4.  The shift from engagement to disengagement and back again.  Facing the twin pressures of attack on their beliefs from the scientific community via Darwin’s theory of evolution, and the academic community via higher criticism of biblical texts, evangelicals sought to define themselves by enumerating an indisputable list of “fundamentals” to which they subscribed.  This differentiation between evangelicals and “liberals” in both academia and science played out in the famous Scopes “monkey trial” in the small town of Dayton, Tennessee.

Fed up with being portrayed negatively after the Scopes’ trial, evangelicals began to withdraw from the wider culture, establishing their own schools, colleges, seminaries, and other institutions to counter the encroachment of “modernism” and “liberalism” on their families and churches.   But in 1947, Carl F. H. Henry published his book, The Uneasy Conscience of Modern Fundamentalism, and a group of evangelicals founded Fuller Theological Seminary.  Both events marked the re-engagement of evangelicals with American culture.  Billy Graham’s Christianity Today became the journalistic voice for an active and thoughtful evangelicalism.

5.  The shift from the marginalized to the powerful.  Re-engagement was to take a right turn after the election of Jimmy Carter as president in 1976.  Carter, initially the darling of conservatives, soon became their whipping boy.  With the IRS threatening to revoke the tax-exempt status of the ultra-conservative Bob Jones’ University, the rise of the Religious Right began.  Denominations and churches which had begun their ministries to the lower classes and the marginalized of society, shifted to embrace the power of politics and the prestige that went with it.  Balmer sees this shift as the “capitulation” of evangelicalism.  But he believes that the Religious Right was dealt a “mortal” blow with the election of Barack Obama in 2008.  Balmer may or may not be correct about that, but what he does hope for, in his own words, is…

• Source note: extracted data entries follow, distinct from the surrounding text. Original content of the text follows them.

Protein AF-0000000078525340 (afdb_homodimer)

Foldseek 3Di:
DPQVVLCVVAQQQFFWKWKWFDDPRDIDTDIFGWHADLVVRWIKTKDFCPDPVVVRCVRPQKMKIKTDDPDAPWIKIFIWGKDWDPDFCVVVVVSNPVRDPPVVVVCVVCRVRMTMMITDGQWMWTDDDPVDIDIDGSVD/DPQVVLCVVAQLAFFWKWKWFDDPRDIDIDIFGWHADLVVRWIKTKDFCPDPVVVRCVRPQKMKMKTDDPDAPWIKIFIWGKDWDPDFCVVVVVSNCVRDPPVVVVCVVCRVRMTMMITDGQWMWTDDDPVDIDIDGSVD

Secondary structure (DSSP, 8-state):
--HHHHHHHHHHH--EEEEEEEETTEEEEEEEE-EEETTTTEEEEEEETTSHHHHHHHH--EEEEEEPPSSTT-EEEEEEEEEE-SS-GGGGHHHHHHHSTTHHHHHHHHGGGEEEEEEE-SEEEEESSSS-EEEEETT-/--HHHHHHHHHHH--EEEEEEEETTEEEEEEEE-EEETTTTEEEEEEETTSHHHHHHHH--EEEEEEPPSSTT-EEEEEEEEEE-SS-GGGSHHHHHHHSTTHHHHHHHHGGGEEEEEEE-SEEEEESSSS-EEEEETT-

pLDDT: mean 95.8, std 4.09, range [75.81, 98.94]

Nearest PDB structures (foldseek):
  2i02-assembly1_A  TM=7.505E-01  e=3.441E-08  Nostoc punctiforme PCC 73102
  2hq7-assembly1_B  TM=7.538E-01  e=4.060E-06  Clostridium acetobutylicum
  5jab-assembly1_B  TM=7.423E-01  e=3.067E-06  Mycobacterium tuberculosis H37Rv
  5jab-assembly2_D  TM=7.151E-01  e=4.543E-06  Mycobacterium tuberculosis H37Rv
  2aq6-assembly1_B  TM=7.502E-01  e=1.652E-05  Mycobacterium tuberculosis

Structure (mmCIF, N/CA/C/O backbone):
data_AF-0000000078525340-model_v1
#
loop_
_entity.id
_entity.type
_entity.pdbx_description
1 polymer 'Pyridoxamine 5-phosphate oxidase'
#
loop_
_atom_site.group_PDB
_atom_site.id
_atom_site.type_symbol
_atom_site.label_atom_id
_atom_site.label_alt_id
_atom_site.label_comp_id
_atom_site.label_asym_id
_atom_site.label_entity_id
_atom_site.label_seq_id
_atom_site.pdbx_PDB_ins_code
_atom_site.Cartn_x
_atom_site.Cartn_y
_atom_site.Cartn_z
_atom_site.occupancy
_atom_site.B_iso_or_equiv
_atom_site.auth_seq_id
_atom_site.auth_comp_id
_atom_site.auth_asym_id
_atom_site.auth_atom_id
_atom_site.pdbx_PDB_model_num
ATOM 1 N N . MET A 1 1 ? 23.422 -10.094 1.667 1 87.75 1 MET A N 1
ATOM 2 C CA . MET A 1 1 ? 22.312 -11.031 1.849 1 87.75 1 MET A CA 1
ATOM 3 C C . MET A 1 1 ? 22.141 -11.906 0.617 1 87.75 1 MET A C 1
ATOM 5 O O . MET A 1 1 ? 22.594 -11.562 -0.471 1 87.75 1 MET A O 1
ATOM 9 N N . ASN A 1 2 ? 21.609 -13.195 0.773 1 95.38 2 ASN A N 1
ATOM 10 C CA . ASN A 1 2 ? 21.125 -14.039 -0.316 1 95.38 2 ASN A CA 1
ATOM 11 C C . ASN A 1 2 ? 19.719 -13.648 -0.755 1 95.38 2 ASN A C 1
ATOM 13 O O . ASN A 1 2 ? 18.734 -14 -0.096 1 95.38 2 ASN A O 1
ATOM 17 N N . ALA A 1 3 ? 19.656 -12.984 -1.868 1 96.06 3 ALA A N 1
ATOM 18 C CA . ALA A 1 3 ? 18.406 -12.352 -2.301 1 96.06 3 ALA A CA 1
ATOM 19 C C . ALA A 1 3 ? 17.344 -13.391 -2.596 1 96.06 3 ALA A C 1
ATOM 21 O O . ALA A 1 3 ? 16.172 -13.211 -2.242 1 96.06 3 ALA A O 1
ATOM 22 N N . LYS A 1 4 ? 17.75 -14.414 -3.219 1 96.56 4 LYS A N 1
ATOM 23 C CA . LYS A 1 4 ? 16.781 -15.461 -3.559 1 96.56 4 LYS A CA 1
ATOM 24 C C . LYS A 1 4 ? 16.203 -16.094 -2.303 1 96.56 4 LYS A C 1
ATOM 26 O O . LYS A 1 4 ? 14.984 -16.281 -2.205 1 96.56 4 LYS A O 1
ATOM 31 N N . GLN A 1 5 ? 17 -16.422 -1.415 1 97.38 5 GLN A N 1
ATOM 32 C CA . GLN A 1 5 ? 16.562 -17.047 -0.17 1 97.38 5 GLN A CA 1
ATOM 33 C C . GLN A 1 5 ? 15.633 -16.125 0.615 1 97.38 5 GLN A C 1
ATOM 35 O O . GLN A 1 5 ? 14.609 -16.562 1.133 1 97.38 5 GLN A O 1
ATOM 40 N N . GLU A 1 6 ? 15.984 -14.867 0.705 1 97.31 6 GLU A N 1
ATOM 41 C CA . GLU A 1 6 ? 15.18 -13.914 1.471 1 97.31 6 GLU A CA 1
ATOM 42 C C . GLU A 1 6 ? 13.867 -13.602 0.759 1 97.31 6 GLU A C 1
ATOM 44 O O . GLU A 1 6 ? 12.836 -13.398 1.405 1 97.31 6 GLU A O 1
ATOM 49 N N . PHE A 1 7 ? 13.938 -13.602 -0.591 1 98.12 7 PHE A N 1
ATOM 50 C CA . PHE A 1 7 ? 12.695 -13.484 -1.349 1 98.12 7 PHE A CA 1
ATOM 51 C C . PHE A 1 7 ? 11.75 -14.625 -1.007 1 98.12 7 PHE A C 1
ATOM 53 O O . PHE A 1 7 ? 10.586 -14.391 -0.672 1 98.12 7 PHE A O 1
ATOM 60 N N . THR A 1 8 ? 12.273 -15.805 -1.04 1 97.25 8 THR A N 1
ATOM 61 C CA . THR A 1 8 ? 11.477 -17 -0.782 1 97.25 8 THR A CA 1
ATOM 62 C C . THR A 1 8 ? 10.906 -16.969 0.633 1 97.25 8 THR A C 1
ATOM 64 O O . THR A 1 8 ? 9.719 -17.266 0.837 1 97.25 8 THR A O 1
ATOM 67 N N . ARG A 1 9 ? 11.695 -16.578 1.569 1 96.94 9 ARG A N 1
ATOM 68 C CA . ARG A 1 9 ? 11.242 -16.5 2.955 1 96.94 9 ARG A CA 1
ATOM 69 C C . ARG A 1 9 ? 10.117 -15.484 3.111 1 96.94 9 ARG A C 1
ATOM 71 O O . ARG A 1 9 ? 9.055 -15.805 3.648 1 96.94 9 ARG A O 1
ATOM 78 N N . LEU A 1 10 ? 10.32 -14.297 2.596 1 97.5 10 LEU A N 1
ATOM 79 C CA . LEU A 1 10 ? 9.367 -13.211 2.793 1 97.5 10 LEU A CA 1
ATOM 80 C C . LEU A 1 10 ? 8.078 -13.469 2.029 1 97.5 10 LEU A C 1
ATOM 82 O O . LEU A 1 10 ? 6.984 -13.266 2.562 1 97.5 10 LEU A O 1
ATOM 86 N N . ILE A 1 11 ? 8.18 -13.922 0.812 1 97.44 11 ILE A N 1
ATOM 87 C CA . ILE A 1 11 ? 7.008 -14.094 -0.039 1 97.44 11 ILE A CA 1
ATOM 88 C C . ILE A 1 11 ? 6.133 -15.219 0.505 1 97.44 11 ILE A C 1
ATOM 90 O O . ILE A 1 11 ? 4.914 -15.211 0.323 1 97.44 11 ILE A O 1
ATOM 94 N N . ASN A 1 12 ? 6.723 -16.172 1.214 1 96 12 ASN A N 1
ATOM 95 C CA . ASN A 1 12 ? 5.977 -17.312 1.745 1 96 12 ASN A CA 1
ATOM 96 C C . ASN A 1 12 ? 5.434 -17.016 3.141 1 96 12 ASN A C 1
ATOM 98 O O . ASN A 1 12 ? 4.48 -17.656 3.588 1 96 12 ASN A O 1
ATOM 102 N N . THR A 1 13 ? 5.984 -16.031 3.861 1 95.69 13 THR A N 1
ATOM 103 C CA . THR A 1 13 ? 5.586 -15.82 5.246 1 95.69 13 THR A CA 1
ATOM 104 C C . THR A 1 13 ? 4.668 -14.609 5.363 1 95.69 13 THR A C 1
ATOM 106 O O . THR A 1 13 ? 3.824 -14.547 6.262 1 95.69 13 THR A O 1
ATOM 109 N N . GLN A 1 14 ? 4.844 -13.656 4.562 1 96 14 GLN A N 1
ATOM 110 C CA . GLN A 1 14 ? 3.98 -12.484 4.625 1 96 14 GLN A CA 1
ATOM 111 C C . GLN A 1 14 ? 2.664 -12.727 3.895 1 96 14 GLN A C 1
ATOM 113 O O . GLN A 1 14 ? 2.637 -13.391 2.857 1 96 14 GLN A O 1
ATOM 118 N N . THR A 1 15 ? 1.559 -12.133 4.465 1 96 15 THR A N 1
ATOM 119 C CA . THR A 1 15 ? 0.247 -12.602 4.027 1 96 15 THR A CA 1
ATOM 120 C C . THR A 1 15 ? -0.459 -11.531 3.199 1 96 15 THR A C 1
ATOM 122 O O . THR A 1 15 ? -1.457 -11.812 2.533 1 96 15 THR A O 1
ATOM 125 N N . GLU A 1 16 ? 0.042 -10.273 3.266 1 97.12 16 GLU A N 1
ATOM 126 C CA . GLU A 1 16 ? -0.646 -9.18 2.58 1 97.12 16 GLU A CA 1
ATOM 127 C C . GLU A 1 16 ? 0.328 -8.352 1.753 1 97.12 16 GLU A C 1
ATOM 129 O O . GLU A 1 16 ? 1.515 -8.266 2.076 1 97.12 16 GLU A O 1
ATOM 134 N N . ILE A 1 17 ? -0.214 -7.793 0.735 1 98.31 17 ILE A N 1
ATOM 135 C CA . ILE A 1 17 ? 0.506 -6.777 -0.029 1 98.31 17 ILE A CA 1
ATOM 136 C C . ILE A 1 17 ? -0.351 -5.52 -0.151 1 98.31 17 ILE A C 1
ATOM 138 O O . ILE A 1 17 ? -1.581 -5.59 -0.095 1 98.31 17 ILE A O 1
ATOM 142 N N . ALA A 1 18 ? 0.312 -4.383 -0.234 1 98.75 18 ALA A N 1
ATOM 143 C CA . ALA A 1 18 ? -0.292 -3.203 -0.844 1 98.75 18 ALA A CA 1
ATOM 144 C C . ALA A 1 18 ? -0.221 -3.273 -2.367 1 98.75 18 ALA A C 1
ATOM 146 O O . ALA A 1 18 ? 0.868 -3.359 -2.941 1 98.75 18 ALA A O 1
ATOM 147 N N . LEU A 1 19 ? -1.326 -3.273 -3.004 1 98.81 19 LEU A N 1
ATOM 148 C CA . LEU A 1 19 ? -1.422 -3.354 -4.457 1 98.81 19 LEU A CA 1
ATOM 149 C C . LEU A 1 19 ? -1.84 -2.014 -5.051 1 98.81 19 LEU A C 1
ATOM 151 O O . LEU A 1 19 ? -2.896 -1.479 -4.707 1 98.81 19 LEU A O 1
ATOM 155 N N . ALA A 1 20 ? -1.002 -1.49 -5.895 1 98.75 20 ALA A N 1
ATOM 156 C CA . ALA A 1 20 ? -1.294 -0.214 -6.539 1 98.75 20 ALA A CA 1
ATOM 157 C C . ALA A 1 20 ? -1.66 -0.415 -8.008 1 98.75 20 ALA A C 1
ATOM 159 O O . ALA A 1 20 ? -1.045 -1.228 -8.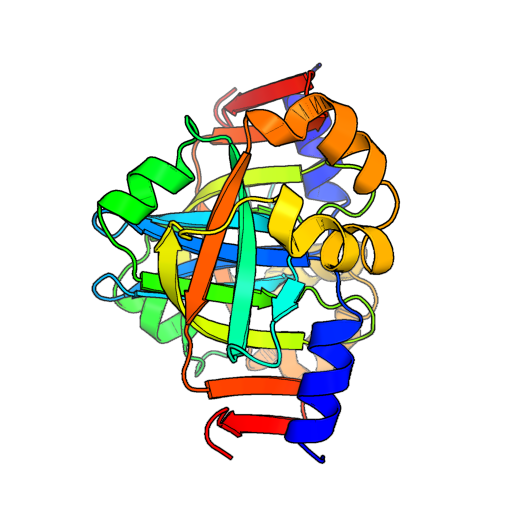703 1 98.75 20 ALA A O 1
ATOM 160 N N . THR A 1 21 ? -2.662 0.222 -8.438 1 98.62 21 THR A N 1
ATOM 161 C CA . THR A 1 21 ? -3.092 0.352 -9.828 1 98.62 21 THR A CA 1
ATOM 162 C C . THR A 1 21 ? -3.15 1.82 -10.242 1 98.62 21 THR A C 1
ATOM 164 O O . THR A 1 21 ? -2.941 2.711 -9.414 1 98.62 21 THR A O 1
ATOM 167 N N . SER A 1 22 ? -3.324 2.07 -11.531 1 97.94 22 SER A N 1
ATOM 168 C CA . SER A 1 22 ? -3.441 3.445 -12.008 1 97.94 22 SER A CA 1
ATOM 169 C C . SER A 1 22 ? -4.375 3.535 -13.211 1 97.94 22 SER A C 1
ATOM 171 O O . SER A 1 22 ? -4.324 2.693 -14.109 1 97.94 22 SER A O 1
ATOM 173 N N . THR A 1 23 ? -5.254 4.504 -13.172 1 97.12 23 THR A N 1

“…an evangelicalism for the twenty-first century that takes seriously the words of the Hebrew prophets who called for justice, an evangelicalism that honors the teachings and the example of Jesus, who asked his followers to act as peacemakers and to care for “the least of these.”  Such an evangelicalism, I am confident, would look rather different from that of recent years.”

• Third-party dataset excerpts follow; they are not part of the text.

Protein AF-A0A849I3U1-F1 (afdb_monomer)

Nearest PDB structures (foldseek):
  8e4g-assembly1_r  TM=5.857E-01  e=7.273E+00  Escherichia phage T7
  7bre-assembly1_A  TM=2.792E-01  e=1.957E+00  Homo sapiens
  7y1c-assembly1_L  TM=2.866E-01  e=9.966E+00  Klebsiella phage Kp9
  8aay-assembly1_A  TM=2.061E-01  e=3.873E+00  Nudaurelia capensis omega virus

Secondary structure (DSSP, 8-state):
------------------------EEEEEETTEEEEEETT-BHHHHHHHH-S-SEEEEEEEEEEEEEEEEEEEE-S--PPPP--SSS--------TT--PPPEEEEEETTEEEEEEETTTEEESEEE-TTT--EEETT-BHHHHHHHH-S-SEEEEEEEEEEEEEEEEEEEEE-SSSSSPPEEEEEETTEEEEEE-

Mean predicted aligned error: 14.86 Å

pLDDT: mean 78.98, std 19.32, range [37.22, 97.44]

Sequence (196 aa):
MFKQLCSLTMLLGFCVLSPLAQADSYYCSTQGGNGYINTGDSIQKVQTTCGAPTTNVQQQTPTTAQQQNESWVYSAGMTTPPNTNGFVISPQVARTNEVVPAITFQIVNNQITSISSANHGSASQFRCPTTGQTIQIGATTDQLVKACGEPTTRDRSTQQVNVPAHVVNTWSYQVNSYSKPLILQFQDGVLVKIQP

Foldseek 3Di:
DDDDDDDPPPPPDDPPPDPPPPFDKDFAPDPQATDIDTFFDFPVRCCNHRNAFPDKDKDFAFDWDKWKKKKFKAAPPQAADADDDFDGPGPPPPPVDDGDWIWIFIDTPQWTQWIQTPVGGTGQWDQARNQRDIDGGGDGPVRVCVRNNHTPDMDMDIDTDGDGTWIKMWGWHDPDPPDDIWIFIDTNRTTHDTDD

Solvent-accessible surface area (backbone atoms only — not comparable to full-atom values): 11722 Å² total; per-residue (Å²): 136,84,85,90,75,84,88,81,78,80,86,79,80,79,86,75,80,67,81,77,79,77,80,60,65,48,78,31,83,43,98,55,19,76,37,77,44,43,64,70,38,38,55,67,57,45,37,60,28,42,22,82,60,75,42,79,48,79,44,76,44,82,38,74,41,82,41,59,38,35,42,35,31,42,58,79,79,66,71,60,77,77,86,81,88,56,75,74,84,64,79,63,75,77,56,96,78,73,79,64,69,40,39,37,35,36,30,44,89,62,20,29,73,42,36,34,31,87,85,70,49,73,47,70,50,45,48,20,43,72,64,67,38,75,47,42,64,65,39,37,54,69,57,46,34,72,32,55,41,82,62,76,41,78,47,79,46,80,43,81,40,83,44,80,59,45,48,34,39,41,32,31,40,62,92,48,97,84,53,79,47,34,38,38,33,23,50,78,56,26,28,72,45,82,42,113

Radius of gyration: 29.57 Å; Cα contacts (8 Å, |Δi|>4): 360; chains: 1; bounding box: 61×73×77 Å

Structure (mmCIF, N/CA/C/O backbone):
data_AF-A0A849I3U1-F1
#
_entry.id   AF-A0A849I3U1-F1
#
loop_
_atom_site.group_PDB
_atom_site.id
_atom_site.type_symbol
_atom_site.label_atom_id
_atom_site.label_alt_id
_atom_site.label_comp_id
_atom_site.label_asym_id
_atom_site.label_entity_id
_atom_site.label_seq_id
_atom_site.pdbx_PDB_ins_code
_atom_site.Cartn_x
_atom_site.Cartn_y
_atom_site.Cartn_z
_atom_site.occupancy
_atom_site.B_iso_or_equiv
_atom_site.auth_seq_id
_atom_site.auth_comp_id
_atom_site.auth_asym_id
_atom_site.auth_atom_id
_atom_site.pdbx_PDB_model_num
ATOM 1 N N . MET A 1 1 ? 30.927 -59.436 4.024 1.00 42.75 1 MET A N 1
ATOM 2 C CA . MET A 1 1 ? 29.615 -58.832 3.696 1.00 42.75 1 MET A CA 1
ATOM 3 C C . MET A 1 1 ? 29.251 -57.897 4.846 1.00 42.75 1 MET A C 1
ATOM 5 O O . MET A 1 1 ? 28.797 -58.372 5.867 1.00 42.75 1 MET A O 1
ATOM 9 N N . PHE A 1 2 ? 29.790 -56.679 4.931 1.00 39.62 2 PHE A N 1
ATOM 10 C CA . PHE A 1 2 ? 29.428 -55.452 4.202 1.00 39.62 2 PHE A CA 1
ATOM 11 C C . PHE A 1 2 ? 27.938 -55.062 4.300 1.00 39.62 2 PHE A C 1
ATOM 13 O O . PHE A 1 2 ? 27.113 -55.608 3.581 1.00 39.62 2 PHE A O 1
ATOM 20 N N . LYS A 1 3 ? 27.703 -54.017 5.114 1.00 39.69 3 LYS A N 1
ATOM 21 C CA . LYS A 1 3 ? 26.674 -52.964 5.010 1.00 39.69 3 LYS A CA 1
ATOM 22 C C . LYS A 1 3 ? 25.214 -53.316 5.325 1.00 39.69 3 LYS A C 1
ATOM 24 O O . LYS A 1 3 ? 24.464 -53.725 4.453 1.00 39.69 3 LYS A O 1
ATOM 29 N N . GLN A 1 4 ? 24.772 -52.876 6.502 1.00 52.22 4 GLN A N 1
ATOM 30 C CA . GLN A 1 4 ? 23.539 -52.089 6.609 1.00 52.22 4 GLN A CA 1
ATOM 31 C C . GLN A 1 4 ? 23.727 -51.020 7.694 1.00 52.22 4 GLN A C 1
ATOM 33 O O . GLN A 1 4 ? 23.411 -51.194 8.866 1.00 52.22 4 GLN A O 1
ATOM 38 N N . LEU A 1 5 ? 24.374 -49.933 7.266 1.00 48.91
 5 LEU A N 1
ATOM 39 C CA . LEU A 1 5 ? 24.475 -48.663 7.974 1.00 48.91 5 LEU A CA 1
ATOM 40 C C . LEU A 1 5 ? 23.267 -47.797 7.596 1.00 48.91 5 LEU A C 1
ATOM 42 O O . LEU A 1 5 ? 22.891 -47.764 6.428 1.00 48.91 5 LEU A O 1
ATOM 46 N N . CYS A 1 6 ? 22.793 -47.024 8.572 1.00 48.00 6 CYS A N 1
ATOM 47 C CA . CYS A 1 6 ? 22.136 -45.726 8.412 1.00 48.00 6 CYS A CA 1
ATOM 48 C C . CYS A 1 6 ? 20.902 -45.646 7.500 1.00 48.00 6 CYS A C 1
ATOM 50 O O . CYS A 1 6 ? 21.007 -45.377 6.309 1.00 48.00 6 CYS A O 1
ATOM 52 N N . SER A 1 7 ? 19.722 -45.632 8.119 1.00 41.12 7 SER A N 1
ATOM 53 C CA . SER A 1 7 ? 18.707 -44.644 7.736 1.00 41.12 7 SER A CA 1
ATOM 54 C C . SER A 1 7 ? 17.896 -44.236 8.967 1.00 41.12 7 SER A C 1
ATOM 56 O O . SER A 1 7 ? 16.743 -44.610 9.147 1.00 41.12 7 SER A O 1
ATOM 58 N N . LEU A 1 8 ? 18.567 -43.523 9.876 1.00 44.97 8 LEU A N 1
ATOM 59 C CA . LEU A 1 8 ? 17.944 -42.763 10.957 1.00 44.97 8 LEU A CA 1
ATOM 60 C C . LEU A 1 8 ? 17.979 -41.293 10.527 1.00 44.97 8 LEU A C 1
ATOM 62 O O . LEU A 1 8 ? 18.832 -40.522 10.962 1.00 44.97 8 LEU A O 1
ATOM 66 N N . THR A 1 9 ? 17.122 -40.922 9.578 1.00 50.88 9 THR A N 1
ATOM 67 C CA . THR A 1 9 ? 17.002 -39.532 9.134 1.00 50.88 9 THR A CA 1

Perhaps evangelicalism will remember its 19th century accomplishments of setting at liberty those who were captive, of healing those who were sick, of visiting those who were in prison, and of caring for those who were in despair.  If we as evangelicals are adaptable as Balmer contends, then perhaps we can adapt again to the crises around us, and again share the love of Christ with those at the margins of society.